# Required action
Print every line of the listing below, starting with the line that holds "ATOM 73 C CA" and going on through the line that holds "ATOM 116 O O", both included, and print nothing else.

** Opening Given records block **

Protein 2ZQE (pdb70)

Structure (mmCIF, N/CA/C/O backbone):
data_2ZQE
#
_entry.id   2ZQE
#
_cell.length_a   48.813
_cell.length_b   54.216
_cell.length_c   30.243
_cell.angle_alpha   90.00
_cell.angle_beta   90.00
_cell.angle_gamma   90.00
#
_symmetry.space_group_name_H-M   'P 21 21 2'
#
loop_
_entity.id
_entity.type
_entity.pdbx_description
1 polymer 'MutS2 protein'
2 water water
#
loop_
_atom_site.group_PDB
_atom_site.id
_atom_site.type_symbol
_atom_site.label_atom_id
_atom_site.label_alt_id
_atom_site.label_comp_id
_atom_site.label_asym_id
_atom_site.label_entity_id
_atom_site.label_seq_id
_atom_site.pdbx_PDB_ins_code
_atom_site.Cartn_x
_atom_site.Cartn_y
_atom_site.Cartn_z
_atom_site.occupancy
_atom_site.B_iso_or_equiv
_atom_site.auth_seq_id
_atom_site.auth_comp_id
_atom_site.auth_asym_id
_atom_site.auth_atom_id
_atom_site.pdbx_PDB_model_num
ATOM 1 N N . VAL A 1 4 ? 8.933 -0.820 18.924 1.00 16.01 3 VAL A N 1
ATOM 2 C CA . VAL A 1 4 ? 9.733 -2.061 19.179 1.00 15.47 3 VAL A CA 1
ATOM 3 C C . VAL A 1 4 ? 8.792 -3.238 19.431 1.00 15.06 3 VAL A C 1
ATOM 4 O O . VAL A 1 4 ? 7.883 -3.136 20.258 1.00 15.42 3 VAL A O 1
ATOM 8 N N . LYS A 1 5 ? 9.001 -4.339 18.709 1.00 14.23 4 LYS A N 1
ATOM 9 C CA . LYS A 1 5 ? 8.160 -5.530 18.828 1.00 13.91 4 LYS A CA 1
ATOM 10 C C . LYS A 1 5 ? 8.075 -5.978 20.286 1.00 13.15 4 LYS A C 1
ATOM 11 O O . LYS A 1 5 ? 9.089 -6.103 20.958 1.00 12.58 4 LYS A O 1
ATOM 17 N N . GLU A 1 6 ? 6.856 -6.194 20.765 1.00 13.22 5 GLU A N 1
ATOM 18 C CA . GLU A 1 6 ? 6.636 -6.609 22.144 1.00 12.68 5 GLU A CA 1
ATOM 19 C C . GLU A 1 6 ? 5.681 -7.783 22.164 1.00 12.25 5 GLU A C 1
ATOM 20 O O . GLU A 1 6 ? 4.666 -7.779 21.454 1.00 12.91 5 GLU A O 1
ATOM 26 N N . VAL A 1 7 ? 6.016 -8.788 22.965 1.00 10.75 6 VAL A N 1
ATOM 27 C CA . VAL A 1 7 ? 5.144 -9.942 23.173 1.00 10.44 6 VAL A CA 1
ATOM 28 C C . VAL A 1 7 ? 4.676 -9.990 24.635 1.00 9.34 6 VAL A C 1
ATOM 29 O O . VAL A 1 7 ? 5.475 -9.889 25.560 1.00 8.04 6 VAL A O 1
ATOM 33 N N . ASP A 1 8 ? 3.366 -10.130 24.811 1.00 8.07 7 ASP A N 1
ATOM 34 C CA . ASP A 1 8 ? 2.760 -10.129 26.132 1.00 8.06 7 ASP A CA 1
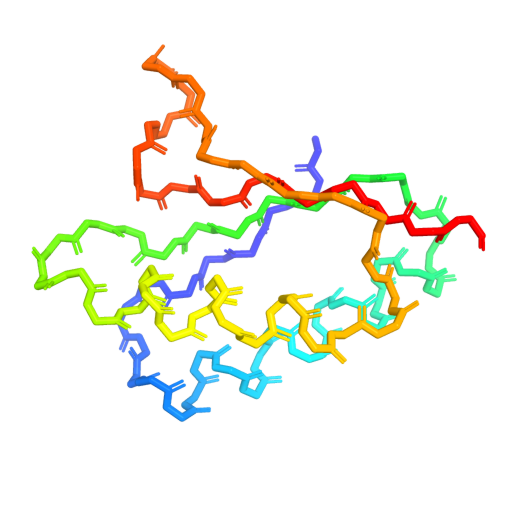ATOM 35 C C . ASP A 1 8 ? 2.620 -11.558 26.638 1.00 7.90 7 ASP A C 1
ATOM 36 O O . ASP A 1 8 ? 1.753 -12.318 26.181 1.00 8.02 7 ASP A O 1
ATOM 41 N N . LEU A 1 9 ? 3.480 -11.906 27.590 1.00 6.30 8 LEU A N 1
ATOM 42 C CA . LEU A 1 9 ? 3.517 -13.240 28.189 1.00 6.36 8 LEU A CA 1
ATOM 43 C C . LEU A 1 9 ? 2.773 -13.337 29.527 1.00 6.25 8 LEU A C 1
ATOM 44 O O . LEU A 1 9 ? 2.764 -14.385 30.161 1.00 5.95 8 LEU A O 1
ATOM 49 N N . ARG A 1 10 ? 2.192 -12.234 29.987 1.00 6.85 9 ARG A N 1
ATOM 50 C CA . ARG A 1 10 ? 1.543 -12.237 31.292 1.00 7.14 9 ARG A CA 1
ATOM 51 C C . ARG A 1 10 ? 0.363 -13.181 31.245 1.00 7.76 9 ARG A C 1
ATOM 52 O O . ARG A 1 10 ? -0.353 -13.214 30.243 1.00 10.24 9 ARG A O 1
ATOM 60 N N . GLY A 1 11 ? 0.189 -13.947 32.317 1.00 8.57 10 GLY A N 1
ATOM 61 C CA . GLY A 1 11 ? -0.903 -14.915 32.408 1.00 8.17 10 GLY A CA 1
ATOM 62 C C . GLY A 1 11 ? -0.532 -16.310 31.944 1.00 7.37 10 GLY A C 1
ATOM 63 O O . GLY A 1 11 ? -1.324 -17.243 32.083 1.00 8.00 10 GLY A O 1
ATOM 64 N N . LEU A 1 12 ? 0.661 -16.466 31.372 1.00 6.57 11 LEU A N 1
ATOM 65 C CA . LEU A 1 12 ? 1.129 -17.795 30.965 1.00 5.49 11 LEU A CA 1
ATOM 66 C C . LEU A 1 12 ? 1.881 -18.498 32.108 1.00 5.59 11 LEU A C 1
ATOM 67 O O . LEU A 1 12 ? 2.520 -17.854 32.921 1.00 5.50 11 LEU A O 1
ATOM 72 N N . THR A 1 13 ? 1.824 -19.828 32.151 1.00 5.76 12 THR A N 1
ATOM 73 C CA . THR A 1 13 ? 2.729 -20.583 33.024 1.00 5.54 12 THR A CA 1
ATOM 74 C C . THR A 1 13 ? 4.167 -20.393 32.551 1.00 5.45 12 THR A C 1
ATOM 75 O O . THR A 1 13 ? 4.386 -19.951 31.424 1.00 6.07 12 THR A O 1
ATOM 79 N N . VAL A 1 14 ? 5.136 -20.753 33.385 1.00 5.46 13 VAL A N 1
ATOM 80 C CA . VAL A 1 14 ? 6.555 -20.743 32.924 1.00 6.21 13 VAL A CA 1
ATOM 81 C C . VAL A 1 14 ? 6.726 -21.519 31.605 1.00 6.55 13 VAL A C 1
ATOM 82 O O . VAL A 1 14 ? 7.340 -21.024 30.644 1.00 5.58 13 VAL A O 1
ATOM 86 N N . ALA A 1 15 ? 6.155 -22.721 31.543 1.00 6.52 14 ALA A N 1
ATOM 87 C CA . ALA A 1 15 ? 6.305 -23.551 30.333 1.00 7.11 14 ALA A CA 1
ATOM 88 C C . ALA A 1 15 ? 5.700 -22.907 29.085 1.00 7.11 14 ALA A C 1
ATOM 89 O O . ALA A 1 15 ? 6.318 -22.901 28.009 1.00 7.91 14 ALA A O 1
ATOM 91 N N . GLU A 1 16 ? 4.496 -22.354 29.218 1.00 6.70 15 GLU A N 1
ATOM 92 C CA . GLU A 1 16 ? 3.847 -21.684 28.093 1.00 7.67 15 GLU A CA 1
ATOM 93 C C . GLU A 1 16 ? 4.658 -20.449 27.685 1.00 6.75 15 GLU A C 1
ATOM 94 O O . GLU A 1 16 ? 4.870 -20.190 26.489 1.00 6.28 15 GLU A O 1
ATOM 100 N N . ALA A 1 17 ? 5.107 -19.703 28.687 1.00 5.90 16 ALA A N 1
ATOM 101 C CA . ALA A 1 17 ? 5.893 -18.484 28.447 1.00 5.63 16 ALA A CA 1
ATOM 102 C C . ALA A 1 17 ? 7.189 -18.782 27.707 1.00 5.58 16 ALA A C 1
ATOM 103 O O . ALA A 1 17 ? 7.536 -18.094 26.745 1.00 5.51 16 ALA A O 1
ATOM 105 N N . LEU A 1 18 ? 7.899 -19.820 28.136 1.00 5.62 17 LEU A N 1
ATOM 106 C CA . LEU A 1 18 ? 9.149 -20.195 27.461 1.00 5.93 17 LEU A CA 1
ATOM 107 C C . LEU A 1 18 ? 8.941 -20.691 26.027 1.00 5.76 17 LEU A C 1
ATOM 108 O O . LEU A 1 18 ? 9.747 -20.394 25.144 1.00 5.61 17 LEU A O 1
ATOM 113 N N . LEU A 1 19 ? 7.864 -21.451 25.803 1.00 5.44 18 LEU A N 1
ATOM 114 C CA . LEU A 1 19 ? 7.488 -21.836 24.434 1.00 6.56 18 LEU A CA 1
ATOM 115 C C . LEU A 1 19 ? 7.251 -20.606 23.544 1.00 6.42 18 LEU A C 1
ATOM 116 O O . LEU A 1 19 ? 7.728 -20.542 22.382 1.00 5.85 18 LEU A O 1
ATOM 121 N N . GLU A 1 20 ? 6.520 -19.626 24.080 1.00 6.28 19 GLU A N 1
ATOM 122 C CA . GLU A 1 20 ? 6.252 -18.413 23.326 1.00 
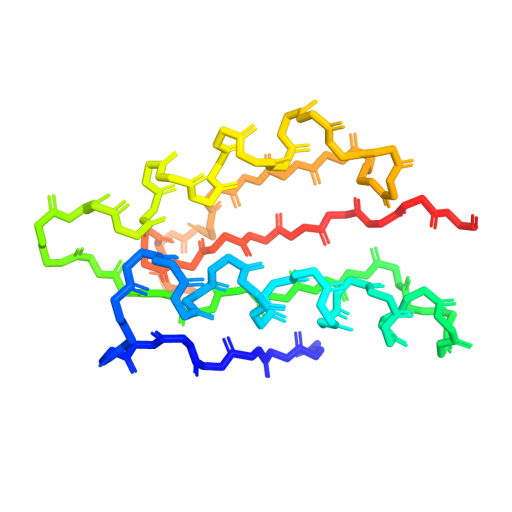6.48 19 GLU A CA 1
ATOM 123 C C . GLU A 1 20 ? 7.507 -17.582 23.129 1.00 6.16 19 GLU A C 1
ATOM 124 O O . GLU A 1 20 ? 7.682 -16.975 22.072 1.0
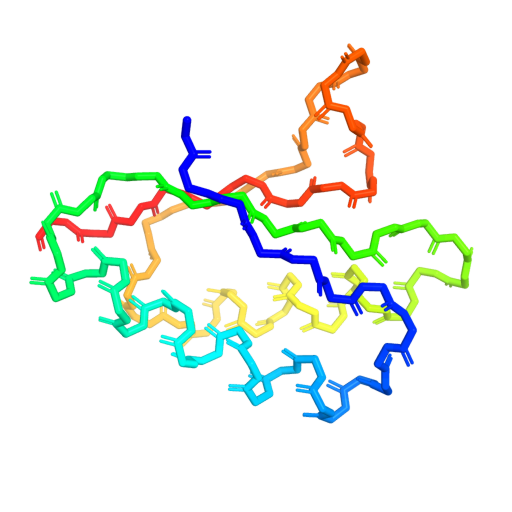0 6.56 19 GLU A O 1
ATOM 130 N N . VAL A 1 21 ? 8.376 -17.534 24.135 1.00 5.72 20 VAL A N 1
ATOM 131 C CA . VAL A 1 21 ? 9.642 -16.807 23.972 1.00 5.41 20 VAL A CA 1
ATOM 132 C C . VAL A 1 21 ? 10.479 -17.407 22.836 1.00 5.96 20 VAL A C 1
ATOM 133 O O . VAL A 1 21 ? 11.017 -16.681 21.998 1.00 6.82 20 VAL A O 1
ATOM 137 N N . ASP A 1 22 ? 10.553 -18.727 22.790 1.00 6.09 21 ASP A N 1
ATOM 138 C CA . ASP A 1 22 ? 11.270 -19.419 21.720 1.00 6.50 21 ASP A CA 1
ATOM 139 C C . ASP A 1 22 ? 10.721 -19.016 20.341 1.00 7.36 21 ASP A C 1
ATOM 140 O O . ASP A 1 22 ? 11.495 -18.688 19.432 1.00 7.54 21 ASP A O 1
ATOM 145 N N . GLN A 1 23 ? 9.394 -18.987 20.216 1.00 7.47 22 GLN A N 1
ATOM 146 C CA . GLN A 1 23 ? 8.742 -18.581 18.969 1.00 7.85 22 GLN A CA 1
ATOM 147 C C . GLN A 1 23 ? 8.976 -17.109 18.64
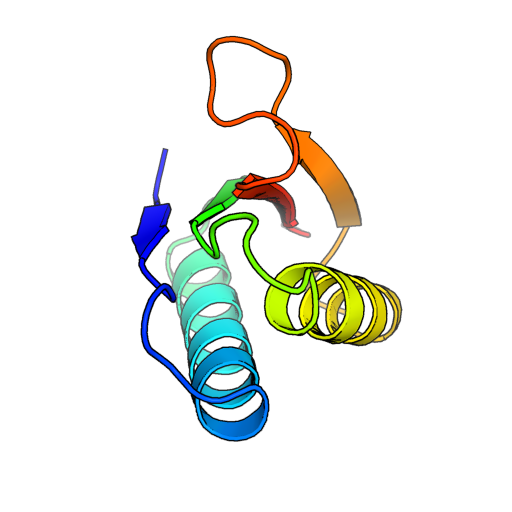2 1.00 7.54 22 GLN A C 1
ATOM 148 O O . GLN A 1 23 ? 9.264 -16.748 17.484 1.00 7.72 22 GLN A O 1
ATOM 154 N N . ALA A 1 24 ? 8.857 -16.249 19.655 1.00 6.39 23 ALA A N 1
ATOM 155 C CA . ALA A 1 24 ? 9.034 -14.815 19.436 1.00 6.64 23 ALA A CA 1
ATOM 156 C C . ALA A 1 24 ? 10.466 -14.473 19.007 1.00 6.19 23 ALA A C 1
ATOM 157 O O . ALA A 1 24 ? 10.663 -13.587 18.169 1.00 6.90 23 ALA A O 1
ATOM 159 N N . LEU A 1 25 ? 11.458 -15.169 19.570 1.00 6.26 24 LEU A N 1
ATOM 160 C CA . LEU A 1 25 ? 12.862 -14.950 19.177 1.00 5.70 24 LEU A CA 1
ATOM 161 C C . LEU A 1 25 ? 13.047 -15.411 17.734 1.00 6.31 24 LEU A C 1
ATOM 162 O O . LEU A 1 25 ? 13.682 -14.721 16.926 1.00 6.76 24 LEU A O 1
ATOM 167 N N . GLU A 1 26 ? 12.443 -16.552 17.405 1.00 6.31 25 GLU A N 1
ATOM 168 C CA . GLU A 1 26 ? 12.537 -17.071 16.037 1.00 7.59 25 GLU A CA 1
ATOM 169 C C . GLU A 1 26 ? 11.964 -16.064 15.034 1.00 7.71 25 GLU A C 1
ATOM 170 O O . GLU A 1 26 ? 12.584 -15.771 14.001 1.00 7.50 25 GLU A O 1
ATOM 176 N N . GLU A 1 27 ? 10.786 -15.531 15.348 1.00 8.02 26 GLU A N 1
ATOM 177 C CA . GLU A 1 27 ? 10.107 -14.600 14.459 1.00 9.15 26 GLU A CA 1
ATOM 178 C C . GLU A 1 27 ? 10.860 -13.273 14.369 1.00 9.01 26 GLU A C 1
ATOM 179 O O . GLU A 1 27 ? 10.975 -12.687 13.294 1.00 9.39 26 GLU A O 1
ATOM 185 N N . ALA A 1 28 ? 11.386 -12.807 15.494 1.00 8.90 27 ALA A N 1
ATOM 186 C CA . ALA A 1 28 ? 12.101 -11.528 15.524 1.00 8.62 27 ALA A CA 1
ATOM 187 C C . ALA A 1 28 ? 13.349 -11.612 14.642 1.00 9.14 27 ALA A C 1
ATOM 188 O O . ALA A 1 28 ? 13.603 -10.701 13.851 1.00 8.85 27 ALA A O 1
ATOM 190 N N . ARG A 1 29 ? 14.090 -12.715 14.734 1.00 9.38 28 ARG A N 1
ATOM 191 C CA . ARG A 1 29 ? 15.256 -12.915 13.858 1.00 10.57 28 ARG A CA 1
ATOM 192 C C . ARG A 1 29 ? 14.864 -13.133 12.386 1.00 10.49 28 ARG A C 1
ATOM 193 O O . ARG A 1 29 ? 15.559 -12.651 11.480 1.00 10.65 28 ARG A O 1
ATOM 201 N N . ALA A 1 30 ? 13.755 -13.832 12.161 1.00 10.35 29 ALA A N 1
ATOM 202 C CA . ALA A 1 30 ? 13.242 -14.075 10.799 1.00 10.19 29 ALA A CA 1
ATOM 203 C C . ALA A 1 30 ? 12.907 -12.749 10.119 1.00 10.45 29 ALA A C 1
ATOM 204 O O . ALA A 1 30 ? 13.111 -12.596 8.909 1.00 9.92 29 ALA A O 1
ATOM 206 N N . LEU A 1 31 ? 12.402 -11.804 10.911 1.00 10.06 30 LEU A N 1
ATOM 207 C CA . LEU A 1 31 ? 11.986 -10.499 10.420 1.00 11.39 30 LEU A CA 1
ATOM 208 C C . LEU A 1 31 ? 13.172 -9.536 10.320 1.00 11.12 30 LEU A C 1
ATOM 209 O O . LEU A 1 31 ? 13.044 -8.459 9.746 1.00 11.61 30 LEU A O 1
ATOM 214 N N . GLY A 1 32 ? 14.318 -9.919 10.881 1.00 10.97 31 GLY A N 1
ATOM 2
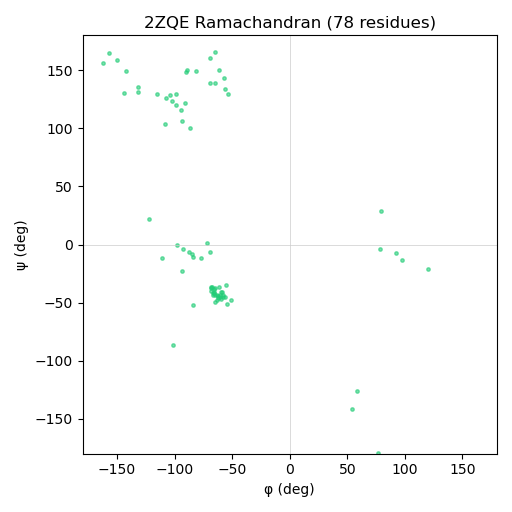15 C CA . GLY A 1 32 ? 15.499 -9.051 10.836 1.00 10.74 31 GLY A CA 1
ATOM 216 C C . GLY A 1 32 ? 15.497 -7.925 11.861 1.00 11.11 31 GLY A C 1
ATOM 217 O O . GLY A 1 32 ? 16.096 -6.862 11.631 1.00 11.01 31 GLY A O 1
ATOM 218 N N . LEU A 1 33 ? 14.827 -8.161 12.996 1.00 10.37 32 LEU A N 1
ATOM 219 C CA . LEU A 1 33 ? 14.742 -7.185 14.079 1.00 10.49 32 LEU A CA 1
ATOM 220 C C . LEU A 1 33 ? 15.979 -7.227 14.948 1.00 10.54 32 LEU A C 1
ATOM 221 O O . LEU A 1 33 ? 16.592 -8.287 15.117 1.00 10.92 32 LEU A O 1
ATOM 226 N N . SER A 1 34 ? 16.322 -6.066 15.506 1.00 9.99 33 SER A N 1
ATOM 227 C CA . SER A 1 34 ? 17.479 -5.952 16.377 1.00 9.60 33 SER A CA 1
ATOM 228 C C . SER A 1 34 ? 17.108 -6.120 17.844 1.00 8.76 33 SER A C 1
ATOM 229 O O . SER A 1 34 ? 17.975 -6.429 18.662 1.00 7.74 33 SER A O 1
ATOM 232 N N . THR A 1 35 ? 15.839 -5.875 18.172 1.00 8.33 34 THR A N 1
ATOM 233 C CA . THR A 1 35 ? 15.393 -5.826 19.566 1.00 8.55 34 THR A CA 1
ATOM 234 C C . THR A 1 35 ? 14.011 -6.451 19.698 1.00 8.53 34 THR A C 1
ATOM 235 O O . THR A 1 35 ? 13.195 -6.347 18.772 1.00 7.75 34 THR A O 1
ATOM 239 N N . LEU A 1 36 ? 13.756 -7.050 20.863 1.00 7.05 35 LEU A N 1
ATOM 240 C CA . LEU A 1 36 ? 12.469 -7.648 21.189 1.00 6.87 35 LEU A CA 1
ATOM 241 C C . LEU A 1 36 ? 12.172 -7.419 22.662 1.00 6.44 35 LEU A C 1
ATOM 242 O O . LEU A 1 36 ? 13.015 -7.683 23.521 1.00 6.33 35 LEU A O 1
ATOM 247 N N . ARG A 1 37 ? 10.971 -6.932 22.951 1.00 5.92 36 ARG A N 1
ATOM 248 C CA . ARG A 1 37 ? 10.546 -6.745 24.346 1.00 5.90 36 ARG A CA 1
ATOM 249 C C . ARG A 1 37 ? 9.667 -7.897 24.801 1.00 5.85 36 ARG A C 1
ATOM 250 O O . ARG A 1 37 ? 8.719 -8.264 24.125 1.00 7.15 36 ARG A O 1
ATOM 258 N N . LEU A 1 38 ? 10.011 -8.475 25.950 1.00 4.90 37 LEU A N 1
ATOM 259 C CA . LEU A 1 38 ? 9.227 -9.545 26.544 1.00 5.02 37 LEU A CA 1
ATOM 260 C C . LEU A 1 38 ? 8.502 -9.015 27.773 1.00 4.82 37 LEU A C 1
ATOM 261 O O . LEU A 1 38 ? 9.096 -8.799 28.822 1.00 5.56 37 LEU A O 1
ATOM 266 N N . LEU A 1 39 ? 7.206 -8.769 27.618 1.00 4.40 38 LEU A N 1
ATOM 267 C CA . LEU A 1 39 ? 6.385 -8.285 28.721 1.00 4.96 38 LEU A CA 1
ATOM 268 C C . LEU A 1 39 ? 5.865 -9.476 29.516 1.00 5.69 38 LEU A C 1
ATOM 269 O O . LEU A 1 39 ? 4.896 -10.133 29.109 1.00 5.50 38 LEU A O 1
ATOM 274 N N . HIS A 1 40 ? 6.518 -9.765 30.643 1.00 5.41 39 HIS A N 1
ATOM 275 C CA . HIS A 1 40 ? 6.122 -10.918 31.476 1.00 5.13 39 HIS A CA 1
ATOM 276 C C . HIS A 1 40 ? 5.516 -10.523 32.805 1.00 5.31 39 HIS A C 1
ATOM 277 O O . HIS A 1 40 ? 4.979 -11.367 33.531 1.00 5.18 39 HIS A O 1
ATOM 284 N N . GLY A 1 41 ? 5.647 -9.245 33.134 1.00 5.82 40 GLY A N 1
ATOM 285 C CA . GLY A 1 41 ? 5.135 -8.727 34.377 1.00 6.14 40 GLY A CA 1
ATOM 286 C C . GLY A 1 41 ? 6.002 -9.079 35.563 1.00 7.14 40 GLY A C 1
ATOM 287 O O . GLY A 1 41 ? 7.037 -9.749 35.431 1.00 6.30 40 GLY A O 1
ATOM 288 N N . LYS A 1 42 ? 5.561 -8.637 36.737 1.00 7.87 41 LYS A N 1
ATOM 289 C CA . LYS A 1 42 ? 6.348 -8.823 37.946 1.00 8.66 41 LYS A CA 1
ATOM 290 C C 
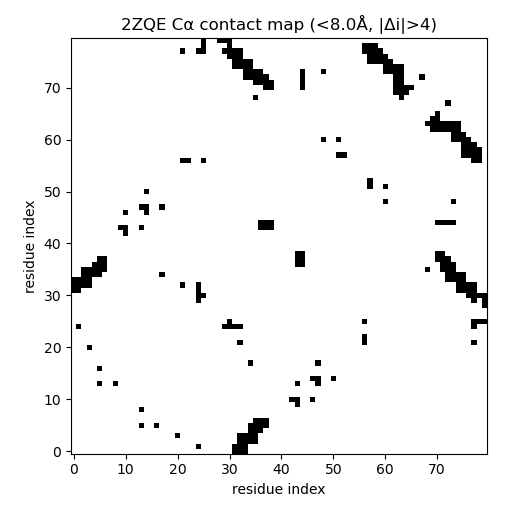. LYS A 1 42 ? 5.799 -9.982 38.757 1.00 9.31 41 LYS A C 1
ATOM 291 O O . LYS A 1 42 ? 6.244 -11.119 38.574 1.00 9.25 41 LYS A O 1
ATOM 297 N N . GLY A 1 43 ? 4.807 -9.724 39.610 1.00 9.52 42 GLY A N 1
ATOM 298 C CA . GLY A 1 43 ? 4.144 -10.814 40.343 1.00 10.08 42 GLY A CA 1
ATOM 299 C C . GLY A 1 43 ? 5.084 -11.634 41.200 1.00 9.24 42 GLY A C 1
ATOM 300 O O . GLY A 1 43 ? 5.805 -11.096 42.041 1.00 10.34 42 GLY A O 1
ATOM 301 N N . THR A 1 44 ? 5.072 -12.944 40.989 1.00 8.72 43 THR A N 1
ATOM 302 C CA . THR A 1 44 ? 5.950 -13.852 41.740 1.00 7.76 43 THR A CA 1
ATOM 303 C C . THR A 1 44 ? 7.383 -13.820 41.226 1.00 7.73 43 THR A C 1
ATOM 304 O O . THR A 1 44 ? 8.282 -14.410 41.840 1.00 7.16 43 THR A O 1
ATOM 308 N N . GLY A 1 45 ? 7.585 -13.195 40.067 1.00 6.62 44 GLY A N 1
ATOM 309 C CA . GLY A 1 45 ? 8.904 -13.200 39.431 1.00 6.49 44 GLY A CA 1
ATOM 310 C C . GLY A 1 45 ? 9.248 -14.491 38.705 1.00 5.91 44 GLY A C 1
ATOM 311 O O . GLY A 1 45 ? 10.304 -14.577 38.081 1.00 5.38 44 GLY A O 1
ATOM 312 N N . ALA A 1 46 ? 8.371 -15.498 38.780 1.00 4.88 45 ALA A N 1
ATOM 313 C CA . ALA A 1 46 ? 8.676 -16.806 38.188 1.00 5.12 45 ALA A CA 1
ATOM 314 C C . ALA A 1 46 ? 8.921 -16.713 36.686 1.00 4.88 45 ALA A C 1
ATOM 315 O O . ALA A 1 46 ? 9.840 -17.363 36.162 1.00 5.43 45 ALA A O 1
ATOM 317 N N . LEU A 1 47 ? 8.116 -15.903 35.992 1.00 4.79 46 LEU A N 1
ATOM 318 C CA . LEU A 1 47 ? 8.360 -15.691 34.555 1.00 4.79 46 LEU A CA 1
ATOM 319 C C . LEU A 1 47 ? 9.683 -14.989 34.288 1.00 4.71 46 LEU A C 1
ATOM 320 O O . LEU A 1 47 ? 10.463 -15.451 33.449 1.00 4.08 46 LEU A O 1
ATOM 325 N N . ARG A 1 48 ? 9.938 -13.879 34.987 1.00 4.89 47 ARG A N 1
ATOM 326 C CA . ARG A 1 48 ? 11.173 -13.124 34.780 1.00 4.68 47 ARG A CA 1
ATOM 327 C C . ARG A 1 48 ? 12.378 -14.048 34.951 1.00 5.01 47 ARG A C 1
ATOM 328 O O . ARG A 1 48 ? 13.270 -14.082 34.095 1.00 4.92 47 ARG A O 1
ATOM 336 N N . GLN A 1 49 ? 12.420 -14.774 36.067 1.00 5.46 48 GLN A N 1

** Closing Given records block **

# Reply
ATOM 73 C CA . THR A 1 13 ? 2.729 -20.583 33.024 1.00 5.54 12 THR A CA 1
ATOM 74 C C . THR A 1 13 ? 4.167 -20.393 32.551 1.00 5.45 12 THR A C 1
ATOM 75 O O . THR A 1 13 ? 4.386 -19.951 31.424 1.00 6.07 12 THR A O 1
ATOM 79 N N . VAL A 1 14 ? 5.136 -20.753 33.385 1.00 5.46 13 VAL A N 1
ATOM 80 C CA . VAL A 1 14 ? 6.555 -20.743 32.924 1.00 6.21 13 VAL A CA 1
ATOM 81 C C . VAL A 1 14 ? 6.726 -21.519 31.605 1.00 6.55 13 VAL A C 1
ATOM 82 O O . VAL A 1 14 ? 7.340 -21.024 30.644 1.00 5.58 13 VAL A O 1
ATOM 86 N N . ALA A 1 15 ? 6.155 -22.721 31.543 1.00 6.52 14 ALA A N 1
ATOM 87 C CA . ALA A 1 15 ? 6.305 -23.551 30.333 1.00 7.11 14 ALA A CA 1
ATOM 88 C C . ALA A 1 15 ? 5.700 -22.907 29.085 1.00 7.11 14 ALA A C 1
ATOM 89 O O . ALA A 1 15 ? 6.318 -22.901 28.009 1.00 7.91 14 ALA A O 1
ATOM 91 N N . GLU A 1 16 ? 4.496 -22.354 29.218 1.00 6.70 15 GLU A N 1
ATOM 92 C CA . GLU A 1 16 ? 3.847 -21.684 28.093 1.00 7.67 15 GLU A CA 1
ATOM 93 C C . GLU A 1 16 ? 4.658 -20.449 27.685 1.00 6.75 15 GLU A C 1
ATOM 94 O O . GLU A 1 16 ? 4.870 -20.190 26.489 1.00 6.28 15 GLU A O 1
ATOM 100 N N . ALA A 1 17 ? 5.107 -19.703 28.687 1.00 5.90 16 ALA A N 1
ATOM 101 C CA . ALA A 1 17 ? 5.893 -18.484 28.447 1.00 5.63 16 ALA A CA 1
ATOM 102 C C . ALA A 1 17 ? 7.189 -18.782 27.707 1.00 5.58 16 ALA A C 1
ATOM 103 O O . ALA A 1 17 ? 7.536 -18.094 26.745 1.00 5.51 16 ALA A O 1
ATOM 105 N N . LEU A 1 18 ? 7.899 -19.820 28.136 1.00 5.62 17 LEU A N 1
ATOM 106 C CA . LEU A 1 18 ? 9.149 -20.195 27.461 1.00 5.93 17 LEU A CA 1
ATOM 107 C C . LEU A 1 18 ? 8.941 -20.691 26.027 1.00 5.76 17 LEU A C 1
ATOM 108 O O . LEU A 1 18 ? 9.747 -20.394 25.144 1.00 5.61 17 LEU A O 1
ATOM 113 N N . LEU A 1 19 ? 7.864 -21.451 25.803 1.00 5.44 18 LEU A N 1
ATOM 114 C CA . LEU A 1 19 ? 7.488 -21.836 24.434 1.00 6.56 18 LEU A CA 1
ATOM 115 C C . LEU A 1 19 ? 7.251 -20.606 23.544 1.00 6.42 18 LEU A C 1
ATOM 116 O O . LEU A 1 19 ? 7.728 -20.542 22.382 1.00 5.85 18 LEU A O 1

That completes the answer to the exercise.